A beneficial, but difficult optimization is to eliminate redundant open and logging operations. This is also quite beneficial for concurrent garbage collectors, as I discuss in a previous entry.

An important point here is that open operations are idempotent, and cannot be undone. This means that once a given object is open, it stays that way until the end of the transaction, and additional opens have no effect. Also, there is no way to "unopen" an object, aside from commiting the transaction.

Simple data-flow analysis is a start, but there's another subtlety. For instance, in the following example:

%x = load %ptr
%y = %x
open read,%x
open read,%y

The second open read is unnecessary since the values %x and %y both point to the same thing. This notion of "pointing to the same thing" has a name: regions. A region is some spot in memory where some number of values are located. It originates in the context of region types, which are able to reason about memory allocation and deallocation. It also works for what we're doing: object-granular conflict detection (though in the LLVM stuff, I'd like to try a more intelligent strategy of grouping related shared fields together).

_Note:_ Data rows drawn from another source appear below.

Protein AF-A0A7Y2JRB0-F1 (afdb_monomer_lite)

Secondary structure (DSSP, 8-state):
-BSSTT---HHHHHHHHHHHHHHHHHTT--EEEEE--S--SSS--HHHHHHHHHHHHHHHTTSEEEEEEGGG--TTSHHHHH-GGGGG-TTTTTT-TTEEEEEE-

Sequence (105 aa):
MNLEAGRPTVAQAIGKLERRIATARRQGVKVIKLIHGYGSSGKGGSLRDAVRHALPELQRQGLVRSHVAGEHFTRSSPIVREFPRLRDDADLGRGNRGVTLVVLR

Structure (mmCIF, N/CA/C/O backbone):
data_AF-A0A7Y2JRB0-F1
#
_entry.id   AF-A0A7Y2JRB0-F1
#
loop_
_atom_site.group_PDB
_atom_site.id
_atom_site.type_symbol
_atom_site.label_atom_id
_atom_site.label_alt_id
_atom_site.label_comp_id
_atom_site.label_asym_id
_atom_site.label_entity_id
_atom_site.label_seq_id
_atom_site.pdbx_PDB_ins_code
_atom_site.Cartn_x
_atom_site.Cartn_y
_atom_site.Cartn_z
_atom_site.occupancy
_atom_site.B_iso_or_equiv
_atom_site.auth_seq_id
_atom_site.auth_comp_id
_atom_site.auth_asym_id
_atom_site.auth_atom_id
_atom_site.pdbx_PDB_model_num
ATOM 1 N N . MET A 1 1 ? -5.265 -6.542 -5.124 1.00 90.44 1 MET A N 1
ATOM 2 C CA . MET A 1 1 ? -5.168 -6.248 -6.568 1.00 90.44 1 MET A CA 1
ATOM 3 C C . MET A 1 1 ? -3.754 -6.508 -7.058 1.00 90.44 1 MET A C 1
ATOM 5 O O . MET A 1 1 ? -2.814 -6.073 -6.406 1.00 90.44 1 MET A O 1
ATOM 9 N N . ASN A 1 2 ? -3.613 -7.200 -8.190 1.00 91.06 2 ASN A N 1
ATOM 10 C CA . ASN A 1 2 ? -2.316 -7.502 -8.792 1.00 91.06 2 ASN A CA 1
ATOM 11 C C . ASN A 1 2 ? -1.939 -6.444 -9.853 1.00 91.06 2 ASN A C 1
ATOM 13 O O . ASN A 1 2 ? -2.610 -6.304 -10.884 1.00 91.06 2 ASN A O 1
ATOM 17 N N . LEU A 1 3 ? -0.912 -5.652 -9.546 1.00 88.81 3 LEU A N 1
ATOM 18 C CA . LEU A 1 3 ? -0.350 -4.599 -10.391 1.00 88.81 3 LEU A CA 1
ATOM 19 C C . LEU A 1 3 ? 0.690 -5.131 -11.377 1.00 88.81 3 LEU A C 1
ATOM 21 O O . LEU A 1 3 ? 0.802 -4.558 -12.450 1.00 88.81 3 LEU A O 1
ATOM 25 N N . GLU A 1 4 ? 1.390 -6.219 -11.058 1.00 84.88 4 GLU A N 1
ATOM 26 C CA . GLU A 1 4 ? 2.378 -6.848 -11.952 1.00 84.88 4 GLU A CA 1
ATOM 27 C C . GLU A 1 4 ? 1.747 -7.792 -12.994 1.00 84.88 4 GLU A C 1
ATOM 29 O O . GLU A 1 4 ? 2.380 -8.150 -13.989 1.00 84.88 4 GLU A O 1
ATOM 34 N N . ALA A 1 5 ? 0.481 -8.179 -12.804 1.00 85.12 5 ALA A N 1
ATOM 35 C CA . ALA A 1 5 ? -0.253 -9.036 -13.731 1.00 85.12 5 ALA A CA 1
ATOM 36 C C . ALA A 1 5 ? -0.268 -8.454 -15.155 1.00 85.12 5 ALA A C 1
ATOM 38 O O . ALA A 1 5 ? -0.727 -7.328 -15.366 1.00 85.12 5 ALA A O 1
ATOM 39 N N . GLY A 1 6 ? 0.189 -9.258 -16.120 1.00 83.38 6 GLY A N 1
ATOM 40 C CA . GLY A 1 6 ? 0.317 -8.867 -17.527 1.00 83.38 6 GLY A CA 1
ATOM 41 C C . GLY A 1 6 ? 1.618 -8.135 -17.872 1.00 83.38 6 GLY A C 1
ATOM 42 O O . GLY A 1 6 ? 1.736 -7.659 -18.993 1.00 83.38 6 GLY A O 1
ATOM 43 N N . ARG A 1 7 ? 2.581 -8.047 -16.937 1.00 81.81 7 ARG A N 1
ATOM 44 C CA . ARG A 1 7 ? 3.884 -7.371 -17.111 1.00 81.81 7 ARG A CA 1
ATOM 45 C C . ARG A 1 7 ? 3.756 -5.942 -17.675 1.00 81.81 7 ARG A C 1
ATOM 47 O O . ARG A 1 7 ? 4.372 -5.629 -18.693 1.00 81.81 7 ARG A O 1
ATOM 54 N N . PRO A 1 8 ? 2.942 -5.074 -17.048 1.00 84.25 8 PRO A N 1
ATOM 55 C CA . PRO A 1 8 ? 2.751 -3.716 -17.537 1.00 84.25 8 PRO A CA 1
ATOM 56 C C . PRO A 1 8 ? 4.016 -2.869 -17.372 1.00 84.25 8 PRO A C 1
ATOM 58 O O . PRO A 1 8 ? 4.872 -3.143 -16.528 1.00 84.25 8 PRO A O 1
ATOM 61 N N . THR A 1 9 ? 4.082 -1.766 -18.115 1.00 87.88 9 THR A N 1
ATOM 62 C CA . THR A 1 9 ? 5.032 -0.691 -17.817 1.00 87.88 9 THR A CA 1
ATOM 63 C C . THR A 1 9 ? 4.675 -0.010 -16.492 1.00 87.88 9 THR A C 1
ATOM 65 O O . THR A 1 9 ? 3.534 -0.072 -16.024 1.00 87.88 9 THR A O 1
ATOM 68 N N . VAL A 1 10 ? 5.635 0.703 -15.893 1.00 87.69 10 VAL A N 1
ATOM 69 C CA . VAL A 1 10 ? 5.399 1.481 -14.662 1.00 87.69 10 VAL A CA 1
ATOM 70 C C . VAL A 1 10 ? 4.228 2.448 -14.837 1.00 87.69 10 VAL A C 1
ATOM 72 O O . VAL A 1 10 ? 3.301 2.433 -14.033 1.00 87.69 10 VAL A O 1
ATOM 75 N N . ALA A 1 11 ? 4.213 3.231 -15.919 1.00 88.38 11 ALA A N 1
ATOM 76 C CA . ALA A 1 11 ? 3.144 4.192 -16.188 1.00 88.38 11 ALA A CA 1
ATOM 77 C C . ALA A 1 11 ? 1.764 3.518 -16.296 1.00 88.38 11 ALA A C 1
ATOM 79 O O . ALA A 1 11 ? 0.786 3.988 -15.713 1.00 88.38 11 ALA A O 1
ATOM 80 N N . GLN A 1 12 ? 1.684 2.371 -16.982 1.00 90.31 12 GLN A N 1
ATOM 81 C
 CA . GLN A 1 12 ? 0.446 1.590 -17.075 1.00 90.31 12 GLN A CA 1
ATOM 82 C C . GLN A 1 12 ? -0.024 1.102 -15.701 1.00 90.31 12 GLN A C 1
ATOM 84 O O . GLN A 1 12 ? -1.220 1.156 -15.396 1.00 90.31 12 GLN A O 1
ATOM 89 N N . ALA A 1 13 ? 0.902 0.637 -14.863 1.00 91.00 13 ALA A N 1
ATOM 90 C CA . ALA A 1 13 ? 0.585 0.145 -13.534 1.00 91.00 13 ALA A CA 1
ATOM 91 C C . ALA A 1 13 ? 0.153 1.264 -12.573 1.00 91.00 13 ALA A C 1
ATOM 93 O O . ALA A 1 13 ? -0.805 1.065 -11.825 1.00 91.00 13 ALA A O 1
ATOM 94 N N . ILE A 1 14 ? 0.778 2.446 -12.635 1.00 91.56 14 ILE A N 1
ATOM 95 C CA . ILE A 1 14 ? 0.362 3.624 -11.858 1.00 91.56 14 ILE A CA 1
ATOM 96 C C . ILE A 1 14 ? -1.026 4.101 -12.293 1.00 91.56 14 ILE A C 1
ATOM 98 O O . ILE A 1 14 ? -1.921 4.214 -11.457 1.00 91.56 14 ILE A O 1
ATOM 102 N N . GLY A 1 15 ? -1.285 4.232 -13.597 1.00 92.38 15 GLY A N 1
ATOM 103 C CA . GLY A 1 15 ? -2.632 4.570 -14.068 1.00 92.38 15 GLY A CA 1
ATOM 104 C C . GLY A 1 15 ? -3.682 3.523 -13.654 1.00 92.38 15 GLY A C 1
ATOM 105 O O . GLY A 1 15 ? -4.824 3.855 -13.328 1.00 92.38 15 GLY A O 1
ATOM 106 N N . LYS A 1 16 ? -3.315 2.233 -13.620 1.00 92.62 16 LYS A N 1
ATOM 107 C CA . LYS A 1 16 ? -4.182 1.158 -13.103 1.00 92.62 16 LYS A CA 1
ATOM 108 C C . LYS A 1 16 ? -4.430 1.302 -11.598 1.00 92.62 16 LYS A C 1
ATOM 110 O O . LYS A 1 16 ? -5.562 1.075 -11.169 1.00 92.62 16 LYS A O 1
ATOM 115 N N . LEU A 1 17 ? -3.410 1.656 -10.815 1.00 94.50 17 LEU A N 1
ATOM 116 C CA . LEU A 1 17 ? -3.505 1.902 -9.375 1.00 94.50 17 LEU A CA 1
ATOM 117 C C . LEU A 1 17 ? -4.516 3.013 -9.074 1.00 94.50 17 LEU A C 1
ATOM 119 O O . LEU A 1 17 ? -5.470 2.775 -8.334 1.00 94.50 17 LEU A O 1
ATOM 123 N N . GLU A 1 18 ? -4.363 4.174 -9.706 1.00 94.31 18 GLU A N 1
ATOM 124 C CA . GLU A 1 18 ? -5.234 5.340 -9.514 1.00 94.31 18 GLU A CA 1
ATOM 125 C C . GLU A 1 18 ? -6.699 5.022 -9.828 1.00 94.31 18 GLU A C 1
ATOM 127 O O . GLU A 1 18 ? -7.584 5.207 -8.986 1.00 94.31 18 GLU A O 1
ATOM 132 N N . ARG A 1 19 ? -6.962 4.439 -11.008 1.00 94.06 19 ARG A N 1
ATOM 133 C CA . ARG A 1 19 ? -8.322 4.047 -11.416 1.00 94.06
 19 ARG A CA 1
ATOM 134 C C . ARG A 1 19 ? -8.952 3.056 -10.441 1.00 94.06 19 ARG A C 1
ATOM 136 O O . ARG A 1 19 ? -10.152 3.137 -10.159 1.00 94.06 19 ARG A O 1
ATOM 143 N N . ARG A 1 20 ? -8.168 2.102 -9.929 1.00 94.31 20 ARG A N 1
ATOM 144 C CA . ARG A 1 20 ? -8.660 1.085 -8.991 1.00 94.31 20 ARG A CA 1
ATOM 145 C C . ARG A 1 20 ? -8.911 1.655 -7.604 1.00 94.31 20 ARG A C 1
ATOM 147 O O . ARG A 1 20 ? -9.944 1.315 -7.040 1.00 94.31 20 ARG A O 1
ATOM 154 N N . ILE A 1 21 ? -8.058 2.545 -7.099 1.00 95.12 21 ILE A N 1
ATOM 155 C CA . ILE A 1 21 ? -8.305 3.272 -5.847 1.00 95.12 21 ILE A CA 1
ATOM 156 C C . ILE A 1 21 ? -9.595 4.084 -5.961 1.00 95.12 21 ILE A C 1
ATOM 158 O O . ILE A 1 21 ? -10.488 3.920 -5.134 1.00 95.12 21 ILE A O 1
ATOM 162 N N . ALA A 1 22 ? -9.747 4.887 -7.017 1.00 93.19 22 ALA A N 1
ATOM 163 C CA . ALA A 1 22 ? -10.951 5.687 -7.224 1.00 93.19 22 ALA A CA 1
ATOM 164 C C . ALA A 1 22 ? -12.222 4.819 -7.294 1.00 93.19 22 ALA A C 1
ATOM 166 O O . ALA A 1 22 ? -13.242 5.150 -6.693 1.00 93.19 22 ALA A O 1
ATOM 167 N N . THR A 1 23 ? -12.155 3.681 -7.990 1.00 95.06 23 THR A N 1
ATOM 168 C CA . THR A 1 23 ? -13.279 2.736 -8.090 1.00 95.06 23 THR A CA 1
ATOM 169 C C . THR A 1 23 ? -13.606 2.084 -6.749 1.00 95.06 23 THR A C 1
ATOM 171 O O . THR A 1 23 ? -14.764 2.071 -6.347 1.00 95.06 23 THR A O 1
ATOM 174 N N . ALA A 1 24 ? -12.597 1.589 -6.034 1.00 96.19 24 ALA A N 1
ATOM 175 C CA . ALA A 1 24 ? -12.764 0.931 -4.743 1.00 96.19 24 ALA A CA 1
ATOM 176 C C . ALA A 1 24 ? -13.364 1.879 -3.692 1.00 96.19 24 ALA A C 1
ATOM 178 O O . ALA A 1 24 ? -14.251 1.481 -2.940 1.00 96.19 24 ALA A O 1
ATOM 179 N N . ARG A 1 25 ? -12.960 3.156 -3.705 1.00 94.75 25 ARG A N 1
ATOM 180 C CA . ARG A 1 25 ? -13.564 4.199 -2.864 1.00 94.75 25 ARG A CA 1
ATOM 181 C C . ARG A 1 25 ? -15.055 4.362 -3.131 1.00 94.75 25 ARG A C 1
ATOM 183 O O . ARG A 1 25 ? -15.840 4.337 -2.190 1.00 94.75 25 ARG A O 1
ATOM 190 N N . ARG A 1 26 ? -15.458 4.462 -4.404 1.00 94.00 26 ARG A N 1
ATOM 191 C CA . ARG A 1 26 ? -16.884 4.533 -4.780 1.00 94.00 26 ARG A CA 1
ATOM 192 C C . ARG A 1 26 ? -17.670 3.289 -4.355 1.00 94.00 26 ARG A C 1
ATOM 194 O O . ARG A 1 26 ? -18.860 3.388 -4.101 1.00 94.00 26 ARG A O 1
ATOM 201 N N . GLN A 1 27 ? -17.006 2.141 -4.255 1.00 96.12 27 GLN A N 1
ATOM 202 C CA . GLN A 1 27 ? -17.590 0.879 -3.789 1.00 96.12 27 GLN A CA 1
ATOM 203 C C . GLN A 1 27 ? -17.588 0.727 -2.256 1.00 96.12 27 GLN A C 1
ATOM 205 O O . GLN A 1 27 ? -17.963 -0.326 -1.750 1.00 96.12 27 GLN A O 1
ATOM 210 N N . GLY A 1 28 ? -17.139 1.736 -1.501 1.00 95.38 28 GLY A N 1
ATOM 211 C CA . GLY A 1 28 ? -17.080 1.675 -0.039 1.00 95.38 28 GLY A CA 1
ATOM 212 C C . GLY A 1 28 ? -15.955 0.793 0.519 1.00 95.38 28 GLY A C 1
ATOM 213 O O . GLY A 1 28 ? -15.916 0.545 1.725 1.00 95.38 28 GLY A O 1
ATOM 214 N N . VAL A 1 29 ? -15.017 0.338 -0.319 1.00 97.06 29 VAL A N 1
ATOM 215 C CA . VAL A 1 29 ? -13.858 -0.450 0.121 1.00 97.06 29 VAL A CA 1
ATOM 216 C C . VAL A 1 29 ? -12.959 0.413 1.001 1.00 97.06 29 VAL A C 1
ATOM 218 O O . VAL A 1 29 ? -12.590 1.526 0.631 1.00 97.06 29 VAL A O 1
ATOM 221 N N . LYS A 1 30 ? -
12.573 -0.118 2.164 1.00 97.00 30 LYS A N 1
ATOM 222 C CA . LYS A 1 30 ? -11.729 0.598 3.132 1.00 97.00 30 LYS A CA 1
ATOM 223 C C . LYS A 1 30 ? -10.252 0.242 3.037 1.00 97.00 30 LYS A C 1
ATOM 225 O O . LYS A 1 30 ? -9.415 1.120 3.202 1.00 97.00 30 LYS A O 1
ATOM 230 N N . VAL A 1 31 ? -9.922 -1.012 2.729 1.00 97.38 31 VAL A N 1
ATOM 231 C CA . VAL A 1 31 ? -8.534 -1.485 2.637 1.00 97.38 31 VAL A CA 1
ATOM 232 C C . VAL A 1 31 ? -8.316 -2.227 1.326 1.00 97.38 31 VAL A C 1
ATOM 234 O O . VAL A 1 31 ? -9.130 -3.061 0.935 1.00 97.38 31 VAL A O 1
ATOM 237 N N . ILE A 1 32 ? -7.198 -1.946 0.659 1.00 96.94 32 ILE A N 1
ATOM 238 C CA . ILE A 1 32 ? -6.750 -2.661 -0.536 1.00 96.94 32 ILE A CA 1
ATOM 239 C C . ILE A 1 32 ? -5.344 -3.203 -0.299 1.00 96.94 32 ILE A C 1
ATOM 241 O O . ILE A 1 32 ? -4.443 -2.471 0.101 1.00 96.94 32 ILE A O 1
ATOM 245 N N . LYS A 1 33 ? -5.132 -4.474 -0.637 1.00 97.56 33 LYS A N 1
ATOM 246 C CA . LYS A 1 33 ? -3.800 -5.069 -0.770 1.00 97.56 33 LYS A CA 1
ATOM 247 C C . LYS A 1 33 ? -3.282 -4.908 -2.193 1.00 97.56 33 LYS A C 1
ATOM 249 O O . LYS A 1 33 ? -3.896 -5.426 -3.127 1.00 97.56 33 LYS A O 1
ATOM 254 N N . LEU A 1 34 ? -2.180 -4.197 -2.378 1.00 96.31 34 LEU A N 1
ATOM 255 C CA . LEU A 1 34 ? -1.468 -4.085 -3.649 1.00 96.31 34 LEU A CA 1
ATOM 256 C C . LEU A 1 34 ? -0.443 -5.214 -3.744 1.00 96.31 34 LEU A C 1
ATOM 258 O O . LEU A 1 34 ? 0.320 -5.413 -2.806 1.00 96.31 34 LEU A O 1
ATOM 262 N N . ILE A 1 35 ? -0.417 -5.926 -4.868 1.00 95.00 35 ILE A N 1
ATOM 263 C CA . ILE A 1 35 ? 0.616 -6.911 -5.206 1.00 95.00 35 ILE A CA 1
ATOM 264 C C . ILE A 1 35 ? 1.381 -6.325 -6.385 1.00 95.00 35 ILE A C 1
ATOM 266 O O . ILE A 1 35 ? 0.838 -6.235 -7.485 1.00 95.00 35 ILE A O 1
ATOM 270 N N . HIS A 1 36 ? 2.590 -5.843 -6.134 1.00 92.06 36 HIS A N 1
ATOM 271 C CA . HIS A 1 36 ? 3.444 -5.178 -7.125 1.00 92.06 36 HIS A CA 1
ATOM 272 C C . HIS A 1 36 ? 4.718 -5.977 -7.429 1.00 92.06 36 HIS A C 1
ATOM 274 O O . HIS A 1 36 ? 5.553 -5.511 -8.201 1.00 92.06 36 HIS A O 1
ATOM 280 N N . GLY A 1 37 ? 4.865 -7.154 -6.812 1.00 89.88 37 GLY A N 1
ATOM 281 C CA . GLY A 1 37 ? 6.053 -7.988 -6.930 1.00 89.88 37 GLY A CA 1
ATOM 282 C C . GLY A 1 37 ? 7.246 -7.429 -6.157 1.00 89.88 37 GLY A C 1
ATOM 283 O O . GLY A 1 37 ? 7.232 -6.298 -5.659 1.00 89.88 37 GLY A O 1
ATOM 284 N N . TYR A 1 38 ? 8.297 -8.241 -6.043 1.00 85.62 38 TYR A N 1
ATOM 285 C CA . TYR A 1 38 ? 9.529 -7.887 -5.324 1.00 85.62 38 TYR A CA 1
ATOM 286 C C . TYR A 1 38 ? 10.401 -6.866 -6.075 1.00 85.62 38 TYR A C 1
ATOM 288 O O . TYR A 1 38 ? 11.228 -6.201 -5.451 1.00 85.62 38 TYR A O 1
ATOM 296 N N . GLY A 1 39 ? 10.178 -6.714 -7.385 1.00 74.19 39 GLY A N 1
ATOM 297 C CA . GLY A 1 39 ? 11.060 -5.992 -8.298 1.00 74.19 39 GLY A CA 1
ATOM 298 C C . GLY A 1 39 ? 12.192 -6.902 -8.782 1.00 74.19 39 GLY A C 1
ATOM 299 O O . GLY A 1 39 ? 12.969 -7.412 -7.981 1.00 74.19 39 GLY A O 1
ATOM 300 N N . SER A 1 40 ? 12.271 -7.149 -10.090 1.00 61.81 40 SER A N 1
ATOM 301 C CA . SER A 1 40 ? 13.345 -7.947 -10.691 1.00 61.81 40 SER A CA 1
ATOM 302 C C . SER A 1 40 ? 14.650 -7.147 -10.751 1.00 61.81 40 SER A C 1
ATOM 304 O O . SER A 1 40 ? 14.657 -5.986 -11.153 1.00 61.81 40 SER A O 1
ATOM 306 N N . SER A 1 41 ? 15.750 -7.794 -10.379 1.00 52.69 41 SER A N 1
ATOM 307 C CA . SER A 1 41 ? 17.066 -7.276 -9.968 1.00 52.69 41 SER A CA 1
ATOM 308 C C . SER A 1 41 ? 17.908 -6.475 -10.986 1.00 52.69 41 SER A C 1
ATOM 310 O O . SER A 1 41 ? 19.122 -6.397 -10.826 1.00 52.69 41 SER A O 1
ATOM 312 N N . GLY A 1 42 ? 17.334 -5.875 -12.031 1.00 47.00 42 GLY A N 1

We can track regions and note which ones have been opened for reading and writing (and which fields have been logged, or any other effect we might wish). When we do a phi instruction, we create a new region, whose state is the lower bound of all the states of the arguments (unless all the arguments have the same region, in which case we just keep it).

It's more complicated, though. If we create the merge regions based on the SSA values being merged, we might be too conservative. Consider this:

%w = load %p1
%x = load %p2
br ..., label %L1, label %L2
L1:
%y1 = %w
%z1 = %w
open read %w
br label %L3
L2:
%y2 = %x
%y1 = %x
open read %x
L3:
%y3 = phi [%y1, L1], [%y2, L2]
%z3 = phi [%z1, L1], [%z2, L2]
open write %y3

We end up falsely treating %y3 and %z3 as having a separate region, even though they don't. The answer might seem to create the new regions based on the regions being merged, but this doesn't quite work. Consider:

%w = load %p1 ; w -> r1
%x = load %p2 ; x -> r2
br ..., label %L1, label %L2
L1:
%y1 = %w ; y1 -> a
%z1 = %x ; z1 -> b
open read %y1
br label %L3
L2:
%y2 = %x ; y2 -> b
%z2 = %w ; z2 -> a
open read %y2
L3:
%y3 = phi [%y1, L1], [%y2, L2] ; y3 -> (a | b)
%z3 = phi [%z1, L1], [%z2, L2] ; z3 -> (a | b)
open read %y3
open read %z3

We would treat %y3 and %z3 as being the same region. However, notice that we can get rid of the first open read, but not the second. This is because the effects visited upon a and b differ based on the path by which they arrived. Therefore, we must record the paths. This gets nasty the moment we have loops, of course, but recall that we are dealing with monotonic, idempotent effects. Running through a basic block 5 times is the same as running through it once. Therefore, we can record merged regions as a "primitive region", plus a set of control-flow edges. The reason it's control-flow edges will become apparent in the next example.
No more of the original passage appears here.